This Kotzilla Platform update improves how you investigate Android performance issues by making existing data easier to interpret and navigate.
It includes updates to the Kotzilla Console (3.17.0), fixes and improvements in the Kotzilla SDK (1.4.2), and the introduction of the Kotzilla Sandbox, which lets you explore real performance data before configuring the SDK.
With this release, we’ve focused on adding clearer time-based context, simplifying access to relevant sessions, reducing visual noise in the timeline view, and improving data correctness for Compose applications.
Issues displayed in the Kotzilla Dashboard and Issues views now include minimum and maximum execution duration values, expressed in milliseconds. These values are shown alongside the number of impacted user sessions and apply to both critical and non-critical issues.
This additional time-based context helps you better understand the nature of an issue.
A high maximum duration may indicate freezes or ANR-like behavior, even when the issue affects a relatively small number of sessions. By exposing duration directly in issue lists, this update supports more informed prioritization during performance investigations.
The Console now provides direct access to the most recent session impacted by an issue. From both the Dashboard and Issues views, you can open the timeline of the last impacted session without navigating through the Issue Details view or manually filtering sessions.

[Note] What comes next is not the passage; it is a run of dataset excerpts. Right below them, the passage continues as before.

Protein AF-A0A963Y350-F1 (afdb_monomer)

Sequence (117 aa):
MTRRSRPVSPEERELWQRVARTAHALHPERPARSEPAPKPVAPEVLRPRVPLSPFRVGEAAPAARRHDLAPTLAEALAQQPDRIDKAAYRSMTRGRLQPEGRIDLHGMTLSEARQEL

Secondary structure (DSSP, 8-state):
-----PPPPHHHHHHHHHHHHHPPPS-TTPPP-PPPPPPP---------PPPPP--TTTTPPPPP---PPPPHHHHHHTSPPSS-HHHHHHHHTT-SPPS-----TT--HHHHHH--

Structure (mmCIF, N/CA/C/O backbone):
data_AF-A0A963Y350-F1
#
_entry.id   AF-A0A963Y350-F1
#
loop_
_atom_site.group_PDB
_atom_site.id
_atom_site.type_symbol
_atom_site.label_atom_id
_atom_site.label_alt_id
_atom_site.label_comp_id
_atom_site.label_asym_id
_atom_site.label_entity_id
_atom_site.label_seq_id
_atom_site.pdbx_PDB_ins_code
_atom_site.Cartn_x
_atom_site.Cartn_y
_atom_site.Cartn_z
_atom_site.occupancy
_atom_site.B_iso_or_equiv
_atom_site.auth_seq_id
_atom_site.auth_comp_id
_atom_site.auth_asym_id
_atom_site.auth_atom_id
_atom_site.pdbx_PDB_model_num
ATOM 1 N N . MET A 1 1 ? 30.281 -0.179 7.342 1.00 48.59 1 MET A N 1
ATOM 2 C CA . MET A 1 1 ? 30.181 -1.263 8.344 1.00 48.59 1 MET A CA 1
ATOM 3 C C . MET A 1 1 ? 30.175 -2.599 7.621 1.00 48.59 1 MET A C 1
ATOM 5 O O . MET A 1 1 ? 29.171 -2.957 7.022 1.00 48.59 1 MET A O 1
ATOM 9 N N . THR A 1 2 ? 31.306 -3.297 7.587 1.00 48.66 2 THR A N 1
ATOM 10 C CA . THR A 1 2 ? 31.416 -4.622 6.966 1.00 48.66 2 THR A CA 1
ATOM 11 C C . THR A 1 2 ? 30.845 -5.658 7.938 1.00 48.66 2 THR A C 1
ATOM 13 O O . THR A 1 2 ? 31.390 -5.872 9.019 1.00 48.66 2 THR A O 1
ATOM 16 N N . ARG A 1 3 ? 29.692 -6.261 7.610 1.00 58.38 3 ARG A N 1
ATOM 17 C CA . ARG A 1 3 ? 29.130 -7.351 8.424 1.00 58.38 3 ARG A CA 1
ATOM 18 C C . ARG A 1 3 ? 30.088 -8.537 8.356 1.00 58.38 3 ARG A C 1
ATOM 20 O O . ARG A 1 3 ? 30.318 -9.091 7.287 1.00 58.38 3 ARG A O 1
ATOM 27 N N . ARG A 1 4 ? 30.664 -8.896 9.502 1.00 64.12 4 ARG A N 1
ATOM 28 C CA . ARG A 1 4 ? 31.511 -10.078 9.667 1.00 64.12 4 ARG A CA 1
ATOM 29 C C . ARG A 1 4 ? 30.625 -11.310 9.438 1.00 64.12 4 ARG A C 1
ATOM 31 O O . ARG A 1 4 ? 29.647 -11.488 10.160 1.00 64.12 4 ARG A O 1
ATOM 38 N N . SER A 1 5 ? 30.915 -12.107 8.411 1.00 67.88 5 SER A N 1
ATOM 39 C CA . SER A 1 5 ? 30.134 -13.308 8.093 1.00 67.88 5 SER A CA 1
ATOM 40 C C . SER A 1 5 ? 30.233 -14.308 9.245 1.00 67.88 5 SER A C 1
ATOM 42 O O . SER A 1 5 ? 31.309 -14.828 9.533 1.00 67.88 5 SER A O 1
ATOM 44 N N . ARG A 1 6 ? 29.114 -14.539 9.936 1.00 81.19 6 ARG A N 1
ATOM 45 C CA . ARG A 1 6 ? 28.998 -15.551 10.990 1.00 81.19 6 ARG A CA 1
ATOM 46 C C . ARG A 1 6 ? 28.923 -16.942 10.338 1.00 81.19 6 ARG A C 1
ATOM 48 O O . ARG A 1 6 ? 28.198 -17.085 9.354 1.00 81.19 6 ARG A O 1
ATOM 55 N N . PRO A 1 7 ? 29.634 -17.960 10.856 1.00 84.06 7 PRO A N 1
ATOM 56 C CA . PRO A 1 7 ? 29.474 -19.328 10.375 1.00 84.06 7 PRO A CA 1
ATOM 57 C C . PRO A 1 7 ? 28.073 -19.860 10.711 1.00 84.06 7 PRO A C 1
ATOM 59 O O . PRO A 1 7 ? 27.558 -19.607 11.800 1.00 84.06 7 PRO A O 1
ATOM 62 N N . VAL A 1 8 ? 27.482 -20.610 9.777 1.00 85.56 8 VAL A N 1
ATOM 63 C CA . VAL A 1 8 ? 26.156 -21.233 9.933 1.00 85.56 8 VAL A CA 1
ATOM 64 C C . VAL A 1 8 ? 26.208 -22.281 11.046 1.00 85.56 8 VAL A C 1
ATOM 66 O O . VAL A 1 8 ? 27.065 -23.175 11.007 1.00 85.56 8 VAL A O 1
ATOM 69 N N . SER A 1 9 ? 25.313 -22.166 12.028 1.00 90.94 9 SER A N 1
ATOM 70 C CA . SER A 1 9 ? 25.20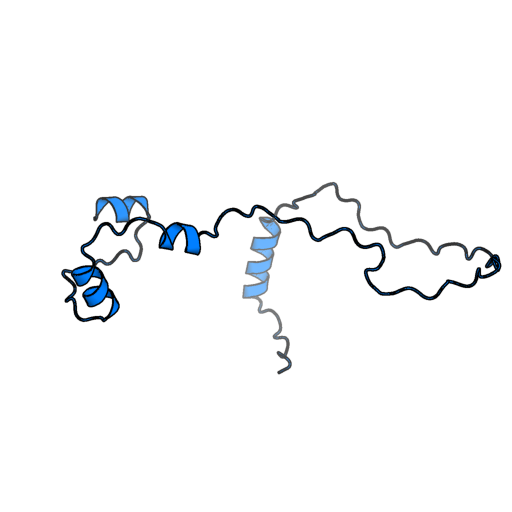8 -23.111 13.143 1.00 90.94 9 SER A CA 1
ATOM 71 C C . SER A 1 9 ? 24.689 -24.484 12.674 1.00 90.94 9 SER A C 1
ATOM 73 O O . SER A 1 9 ? 24.108 -24.594 11.591 1.00 90.94 9 SER A O 1
ATOM 75 N N . PRO A 1 10 ? 24.883 -25.562 13.456 1.00 90.56 10 PRO A N 1
ATOM 76 C CA . PRO A 1 10 ? 24.326 -26.876 13.130 1.00 90.56 10 PRO A CA 1
ATOM 77 C C . PRO A 1 10 ? 22.798 -26.850 12.963 1.00 90.56 10 PRO A C 1
ATOM 79 O O . PRO A 1 10 ? 22.285 -27.386 11.987 1.00 90.56 10 PRO A O 1
ATOM 82 N N . GLU A 1 11 ? 22.093 -26.143 13.848 1.00 88.38 11 GLU A N 1
ATOM 83 C CA . GLU A 1 11 ? 20.634 -25.976 13.798 1.00 88.38 11 GLU A CA 1
ATOM 84 C C . GLU A 1 11 ? 20.182 -25.225 12.538 1.00 88.38 11 GLU A C 1
ATOM 86 O O . GLU A 1 11 ? 19.224 -25.617 11.872 1.00 88.38 11 GLU A O 1
ATOM 91 N N . GLU A 1 12 ? 20.904 -24.167 12.152 1.00 92.00 12 GLU A N 1
ATOM 92 C CA . GLU A 1 12 ? 20.615 -23.442 10.915 1.00 92.00 12 GLU A CA 1
ATOM 93 C C . GLU A 1 12 ? 20.807 -24.350 9.694 1.00 92.00 12 GLU A C 1
ATOM 95 O O . GLU A 1 12 ? 20.015 -24.284 8.756 1.00 92.00 12 GLU A O 1
ATOM 100 N N . ARG A 1 13 ? 21.809 -25.240 9.693 1.00 92.69 13 ARG A N 1
ATOM 101 C CA . ARG A 1 13 ? 21.982 -26.211 8.599 1.00 92.69 13 ARG A CA 1
ATOM 102 C C . ARG A 1 13 ? 20.807 -27.175 8.498 1.00 92.69 13 ARG A C 1
ATOM 104 O O . ARG A 1 13 ? 20.370 -27.446 7.382 1.00 92.69 13 ARG A O 1
ATOM 111 N N . GLU A 1 14 ? 20.290 -27.675 9.617 1.00 93.62 14 GLU A N 1
ATOM 112 C CA . GLU A 1 14 ? 19.102 -28.540 9.615 1.00 93.62 14 GLU A CA 1
ATOM 113 C C . GLU A 1 14 ? 17.871 -27.809 9.064 1.00 93.62 14 GLU A C 1
ATOM 115 O O . GLU A 1 14 ? 17.128 -28.361 8.243 1.00 93.62 14 GLU A O 1
ATOM 120 N N . LEU A 1 15 ? 17.688 -26.539 9.440 1.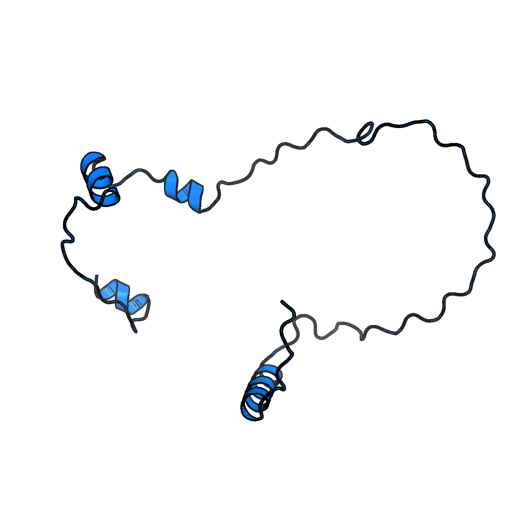00 94.19 15 LEU A N 1
ATOM 121 C CA . LEU A 1 15 ? 16.633 -25.690 8.888 1.00 94.19 15 LEU A CA 1
ATOM 122 C C . LEU A 1 15 ? 16.792 -25.526 7.368 1.00 94.19 15 LEU A C 1
ATOM 124 O O . LEU A 1 15 ? 15.836 -25.735 6.617 1.00 94.19 15 LEU A O 1
ATOM 128 N N . TRP A 1 16 ? 18.005 -25.222 6.902 1.00 92.38 16 TRP A N 1
ATOM 129 C CA . TRP A 1 16 ? 18.305 -25.089 5.476 1.00 92.38 16 TRP A CA 1
ATOM 130 C C . TRP A 1 16 ? 18.090 -26.395 4.701 1.00 92.38 16 TRP A C 1
ATOM 132 O O . TRP A 1 16 ? 17.582 -26.355 3.581 1.00 92.38 16 TRP A O 1
ATOM 142 N N . GLN A 1 17 ? 18.393 -27.556 5.290 1.00 93.81 17 GLN A N 1
ATOM 143 C CA . GLN A 1 17 ? 18.094 -28.858 4.681 1.00 93.81 17 GLN A CA 1
ATOM 144 C C . GLN A 1 17 ? 16.587 -29.093 4.533 1.00 93.81 17 GLN A C 1
ATOM 146 O O . GLN A 1 17 ? 16.144 -29.625 3.512 1.00 93.81 17 GLN A O 1
ATOM 151 N N . ARG A 1 18 ? 15.781 -28.680 5.520 1.00 94.38 18 ARG A N 1
ATOM 152 C CA . ARG A 1 18 ? 14.317 -28.782 5.441 1.00 94.38 18 ARG A CA 1
ATOM 153 C C . ARG A 1 18 ? 13.757 -27.905 4.322 1.00 94.38 18 ARG A C 1
ATOM 155 O O . ARG A 1 18 ? 12.924 -28.382 3.558 1.00 94.38 18 ARG A O 1
ATOM 162 N N . VAL A 1 19 ? 14.255 -26.674 4.188 1.00 94.81 19 VAL A N 1
ATOM 163 C CA . VAL A 1 19 ? 13.885 -25.754 3.095 1.00 94.81 19 VAL A CA 1
ATOM 164 C C . VAL A 1 19 ? 14.282 -26.325 1.733 1.00 94.81 19 VAL A C 1
ATOM 166 O O . VAL A 1 19 ? 13.479 -26.319 0.806 1.00 94.81 19 VAL A O 1
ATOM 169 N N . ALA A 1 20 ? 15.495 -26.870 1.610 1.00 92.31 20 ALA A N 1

Reducing the number of steps required to reach session context helps shorten the time between issue detection and investigation.
We've redesigned the Timeline view to reduce visual density and improve focus during analysis.
As applications grow in complexity, timelines can accumulate a lot of data, making it harder to identify what's relevant. We've decided to emphasize clearer structure and navigation but still preserving access to the detailed execution data you need.
We’ve updated the timeline slider to clearly differentiate between performance issues and crashes, and screen-related events such as Activities and Compose navigation.
These categories are interactive, letting you navigate directly to specific moments within a session timeline.
This separation reflects how you'd typically reason about performance problems: the UI structure provides contextual framing, and performance events highlight execution bottlenecks or failures.
We’ve also updated the Components Memory Usage and Events Per Thread views to highlight selected event types, such as dependency-resolution and manual-tracing events.
We've grouped less relevant activities under a neutral category to reduce visual clutter.
We hope that by reducing background noise, these views make it easier to follow execution paths, identify thread contention, and correlate memory behavior with specific events during a session.
Interactions between these views and other timeline components remain synchronized during navigation to preserve context.
We’ve introduced a Sandbox environment that allows you to explore the Kotzilla Console using pre-collected data, without integrating the SDK.
It's based on a sample Android application that includes multiple versions, demonstrating how crashes and performance issues are introduced and resolved over time.
Sessions are captured from both phones and tablets, illustrating how runtime behavior can vary across device categories. The dataset is derived from materials used in recent DroidCon workshops and provides realistic investigation scenarios.
Check it out and tell us what you think.
We’ve also released Kotzilla SDK version 1.4.2 with several fixes and improvements focused on Compose-based projects.
Generated resources are now resolved correctly when multiple resource folders are present in CMP applications. We’ve fixed a race condition that could previously cause duplicate event batches to be sent to the platform.
We’ve also addressed cases where stale application version values could be reported in Compose applications. App version metadata is now resolved and automatically applied to Compose-based projects, improving reporting consistency while reducing the need for manual configuration.
Thank you to everyone using the Kotzilla Platform and sharing feedback along the way. It helps us keep improving the tool.
If you have thoughts on this update, we’d love to hear them.
And last but definitely not least, we wish you a great start to the new year and a smooth 2026.